> Problem details
Please restate verbatim the lines that open the listing below, ending with the line in which "ATOM 9 N N ." occurs.

> Exercise data

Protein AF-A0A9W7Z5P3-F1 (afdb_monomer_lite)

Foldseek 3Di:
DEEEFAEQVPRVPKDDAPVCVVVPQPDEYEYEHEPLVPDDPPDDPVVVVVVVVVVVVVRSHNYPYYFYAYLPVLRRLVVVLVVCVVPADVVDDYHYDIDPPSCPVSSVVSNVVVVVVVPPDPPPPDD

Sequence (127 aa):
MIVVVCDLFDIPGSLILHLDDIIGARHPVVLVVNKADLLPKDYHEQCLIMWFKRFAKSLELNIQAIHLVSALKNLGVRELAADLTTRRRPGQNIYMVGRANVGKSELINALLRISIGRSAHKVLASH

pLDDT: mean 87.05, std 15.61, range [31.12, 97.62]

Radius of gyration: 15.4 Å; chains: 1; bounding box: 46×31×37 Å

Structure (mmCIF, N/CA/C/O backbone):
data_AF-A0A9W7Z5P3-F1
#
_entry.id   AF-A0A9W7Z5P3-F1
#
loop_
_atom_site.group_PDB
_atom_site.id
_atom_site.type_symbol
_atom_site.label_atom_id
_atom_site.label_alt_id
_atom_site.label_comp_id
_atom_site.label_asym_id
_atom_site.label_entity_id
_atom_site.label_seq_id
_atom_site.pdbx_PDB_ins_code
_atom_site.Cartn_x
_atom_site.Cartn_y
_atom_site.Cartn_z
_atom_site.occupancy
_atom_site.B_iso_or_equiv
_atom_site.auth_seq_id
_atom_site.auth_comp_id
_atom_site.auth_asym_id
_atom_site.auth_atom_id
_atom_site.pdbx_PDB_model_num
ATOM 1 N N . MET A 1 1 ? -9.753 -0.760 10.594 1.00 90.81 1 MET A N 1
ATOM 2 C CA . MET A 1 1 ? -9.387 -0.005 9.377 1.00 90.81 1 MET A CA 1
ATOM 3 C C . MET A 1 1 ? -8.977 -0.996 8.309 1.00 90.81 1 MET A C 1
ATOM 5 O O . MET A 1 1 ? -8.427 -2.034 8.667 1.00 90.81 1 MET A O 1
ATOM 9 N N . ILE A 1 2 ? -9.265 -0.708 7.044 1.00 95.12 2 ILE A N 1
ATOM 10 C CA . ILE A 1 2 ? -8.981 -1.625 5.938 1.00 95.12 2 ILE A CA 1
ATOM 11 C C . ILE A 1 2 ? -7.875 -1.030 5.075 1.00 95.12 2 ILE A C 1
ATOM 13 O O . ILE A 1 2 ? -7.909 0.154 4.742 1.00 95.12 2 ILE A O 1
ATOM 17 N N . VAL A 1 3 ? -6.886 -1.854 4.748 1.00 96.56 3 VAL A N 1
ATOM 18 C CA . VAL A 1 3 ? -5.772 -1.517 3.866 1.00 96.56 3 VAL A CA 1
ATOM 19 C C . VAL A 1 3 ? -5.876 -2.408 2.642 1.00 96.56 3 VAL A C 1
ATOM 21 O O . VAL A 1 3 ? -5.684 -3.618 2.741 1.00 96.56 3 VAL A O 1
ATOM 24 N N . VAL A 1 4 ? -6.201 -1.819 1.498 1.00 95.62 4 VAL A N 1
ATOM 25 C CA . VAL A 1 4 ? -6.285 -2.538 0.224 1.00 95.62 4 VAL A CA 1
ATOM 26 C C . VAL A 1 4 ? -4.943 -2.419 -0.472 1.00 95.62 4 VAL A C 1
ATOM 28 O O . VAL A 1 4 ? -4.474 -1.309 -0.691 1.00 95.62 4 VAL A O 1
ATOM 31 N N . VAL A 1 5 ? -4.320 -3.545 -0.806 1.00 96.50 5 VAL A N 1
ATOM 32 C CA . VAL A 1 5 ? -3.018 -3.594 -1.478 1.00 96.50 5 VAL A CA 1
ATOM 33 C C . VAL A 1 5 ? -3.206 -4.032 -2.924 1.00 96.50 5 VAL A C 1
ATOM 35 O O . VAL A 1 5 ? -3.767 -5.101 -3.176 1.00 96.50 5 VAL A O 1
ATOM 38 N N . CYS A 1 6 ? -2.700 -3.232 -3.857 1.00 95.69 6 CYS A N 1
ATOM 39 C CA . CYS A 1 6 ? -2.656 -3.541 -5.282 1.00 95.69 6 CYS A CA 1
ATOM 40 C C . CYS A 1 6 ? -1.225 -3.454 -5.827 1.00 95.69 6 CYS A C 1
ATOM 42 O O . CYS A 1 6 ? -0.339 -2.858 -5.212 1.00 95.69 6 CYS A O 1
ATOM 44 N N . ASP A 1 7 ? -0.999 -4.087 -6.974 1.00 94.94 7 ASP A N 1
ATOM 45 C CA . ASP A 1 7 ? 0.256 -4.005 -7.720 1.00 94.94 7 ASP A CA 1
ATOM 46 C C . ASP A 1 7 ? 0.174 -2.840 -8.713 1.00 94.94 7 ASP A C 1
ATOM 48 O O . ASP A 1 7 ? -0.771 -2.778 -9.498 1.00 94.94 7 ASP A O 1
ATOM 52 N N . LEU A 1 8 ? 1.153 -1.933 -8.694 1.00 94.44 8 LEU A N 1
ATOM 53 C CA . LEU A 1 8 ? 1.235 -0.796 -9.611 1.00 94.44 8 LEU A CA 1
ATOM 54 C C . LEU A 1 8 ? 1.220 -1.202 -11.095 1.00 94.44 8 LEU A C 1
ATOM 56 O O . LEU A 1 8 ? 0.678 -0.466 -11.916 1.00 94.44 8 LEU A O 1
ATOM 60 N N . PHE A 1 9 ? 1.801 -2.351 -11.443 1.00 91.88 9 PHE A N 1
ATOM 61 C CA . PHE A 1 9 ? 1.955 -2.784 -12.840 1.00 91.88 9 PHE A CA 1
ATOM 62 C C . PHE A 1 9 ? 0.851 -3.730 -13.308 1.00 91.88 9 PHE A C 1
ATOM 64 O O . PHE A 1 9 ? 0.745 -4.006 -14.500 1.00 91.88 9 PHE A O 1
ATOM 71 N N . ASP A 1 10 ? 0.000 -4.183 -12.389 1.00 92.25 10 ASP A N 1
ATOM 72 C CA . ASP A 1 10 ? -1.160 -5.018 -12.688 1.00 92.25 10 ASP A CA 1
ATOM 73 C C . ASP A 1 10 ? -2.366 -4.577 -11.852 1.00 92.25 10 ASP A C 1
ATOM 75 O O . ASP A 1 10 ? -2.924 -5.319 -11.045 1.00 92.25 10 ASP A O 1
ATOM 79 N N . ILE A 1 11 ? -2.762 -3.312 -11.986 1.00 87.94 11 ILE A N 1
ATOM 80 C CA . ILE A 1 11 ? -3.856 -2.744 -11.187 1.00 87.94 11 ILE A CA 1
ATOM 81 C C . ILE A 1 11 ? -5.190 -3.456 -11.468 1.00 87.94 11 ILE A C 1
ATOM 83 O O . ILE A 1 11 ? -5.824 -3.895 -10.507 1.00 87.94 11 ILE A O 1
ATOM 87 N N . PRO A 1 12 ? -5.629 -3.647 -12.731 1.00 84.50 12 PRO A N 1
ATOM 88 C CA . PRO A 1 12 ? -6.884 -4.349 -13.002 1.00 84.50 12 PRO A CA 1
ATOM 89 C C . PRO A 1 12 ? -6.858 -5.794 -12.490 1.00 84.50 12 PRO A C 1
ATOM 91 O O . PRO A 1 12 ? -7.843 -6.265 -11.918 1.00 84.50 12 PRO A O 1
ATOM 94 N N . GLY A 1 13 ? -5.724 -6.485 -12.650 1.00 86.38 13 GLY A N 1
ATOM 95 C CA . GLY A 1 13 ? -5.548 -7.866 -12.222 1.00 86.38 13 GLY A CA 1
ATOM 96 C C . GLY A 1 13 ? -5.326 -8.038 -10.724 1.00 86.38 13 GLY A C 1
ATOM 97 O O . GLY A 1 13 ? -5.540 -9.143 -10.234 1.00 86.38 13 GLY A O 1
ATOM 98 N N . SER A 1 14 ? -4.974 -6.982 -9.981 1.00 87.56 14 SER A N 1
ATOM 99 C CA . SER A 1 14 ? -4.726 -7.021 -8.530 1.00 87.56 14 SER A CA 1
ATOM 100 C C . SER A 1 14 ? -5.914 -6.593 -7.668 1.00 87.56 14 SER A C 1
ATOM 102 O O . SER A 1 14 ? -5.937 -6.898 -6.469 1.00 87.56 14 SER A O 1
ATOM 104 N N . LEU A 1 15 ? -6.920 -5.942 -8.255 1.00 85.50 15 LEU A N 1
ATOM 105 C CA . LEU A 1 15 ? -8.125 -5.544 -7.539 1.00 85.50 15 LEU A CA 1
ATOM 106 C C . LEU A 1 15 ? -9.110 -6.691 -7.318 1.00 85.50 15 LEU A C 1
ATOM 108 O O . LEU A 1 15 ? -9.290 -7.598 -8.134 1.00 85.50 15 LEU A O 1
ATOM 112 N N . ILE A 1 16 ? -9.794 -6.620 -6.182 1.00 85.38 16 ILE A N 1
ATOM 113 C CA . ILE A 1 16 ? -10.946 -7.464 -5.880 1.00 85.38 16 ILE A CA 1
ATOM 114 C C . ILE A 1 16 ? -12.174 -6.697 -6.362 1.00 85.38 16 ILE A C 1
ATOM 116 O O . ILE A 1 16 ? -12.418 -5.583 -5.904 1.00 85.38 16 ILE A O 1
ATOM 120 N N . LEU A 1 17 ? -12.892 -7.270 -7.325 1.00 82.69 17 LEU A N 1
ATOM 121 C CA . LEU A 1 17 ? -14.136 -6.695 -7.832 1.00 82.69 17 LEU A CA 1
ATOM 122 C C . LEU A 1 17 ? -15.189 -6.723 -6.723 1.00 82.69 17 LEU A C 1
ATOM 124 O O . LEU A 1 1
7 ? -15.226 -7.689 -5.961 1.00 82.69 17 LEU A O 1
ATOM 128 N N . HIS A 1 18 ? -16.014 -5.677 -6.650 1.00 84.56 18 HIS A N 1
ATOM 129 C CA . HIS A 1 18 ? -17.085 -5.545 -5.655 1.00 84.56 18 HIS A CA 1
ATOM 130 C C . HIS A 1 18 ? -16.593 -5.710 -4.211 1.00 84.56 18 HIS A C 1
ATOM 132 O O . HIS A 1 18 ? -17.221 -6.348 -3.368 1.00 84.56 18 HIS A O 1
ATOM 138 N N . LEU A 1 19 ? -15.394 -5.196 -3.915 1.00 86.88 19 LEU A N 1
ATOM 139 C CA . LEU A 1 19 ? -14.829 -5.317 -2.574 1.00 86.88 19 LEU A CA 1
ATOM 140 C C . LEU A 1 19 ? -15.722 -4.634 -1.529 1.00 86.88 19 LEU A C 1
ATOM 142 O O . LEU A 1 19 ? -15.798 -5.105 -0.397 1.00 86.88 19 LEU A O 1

> Answer to this exercise
Protein AF-A0A9W7Z5P3-F1 (afdb_monomer_lite)

Foldseek 3Di:
DEEEFAEQVPRVPKDDAPVCVVVPQPDEYEYEHEPLVPDDPPDDPVVVVVVVVVVVVVRSHNYPYYFYAYLPVLRRLVVVLVVCVVPADVVDDYHYDIDPPSCPVSSVVSNVVVVVVVPPDPPPPDD

Sequence (127 aa):
MIVVVCDLFDIPGSLILHLDDIIGARHPVVLVVNKADLLPKDYHEQCLIMWFKRFAKSLELNIQAIHLVSALKNLGVRELAADLTTRRRPGQNIYMVGRANVGKSELINALLRISIGRSAHKVLASH

pLDDT: mean 87.05, std 15.61, range [31.12, 97.62]

Radius of gyration: 15.4 Å; chains: 1; bounding box: 46×31×37 Å

Structure (mmCIF, N/CA/C/O backbone):
data_AF-A0A9W7Z5P3-F1
#
_entry.id   AF-A0A9W7Z5P3-F1
#
loop_
_atom_site.group_PDB
_atom_site.id
_atom_site.type_symbol
_atom_site.label_atom_id
_atom_site.label_alt_id
_atom_site.label_comp_id
_atom_site.label_asym_id
_atom_site.label_entity_id
_atom_site.label_seq_id
_atom_site.pdbx_PDB_ins_code
_atom_site.Cartn_x
_atom_site.Cartn_y
_atom_site.Cartn_z
_atom_site.occupancy
_atom_site.B_iso_or_equiv
_atom_site.auth_seq_id
_atom_site.auth_comp_id
_atom_site.auth_asym_id
_atom_site.auth_atom_id
_atom_site.pdbx_PDB_model_num
ATOM 1 N N . MET A 1 1 ? -9.753 -0.760 10.594 1.00 90.81 1 MET A N 1
ATOM 2 C CA . MET A 1 1 ? -9.387 -0.005 9.377 1.00 90.81 1 MET A CA 1
ATOM 3 C C . MET A 1 1 ? -8.977 -0.996 8.309 1.00 90.81 1 MET A C 1
ATOM 5 O O . MET A 1 1 ? -8.427 -2.034 8.667 1.00 90.81 1 MET A O 1
ATOM 9 N N . ILE A 1 2 ? -9.265 -0.708 7.044 1.00 95.12 2 ILE A N 1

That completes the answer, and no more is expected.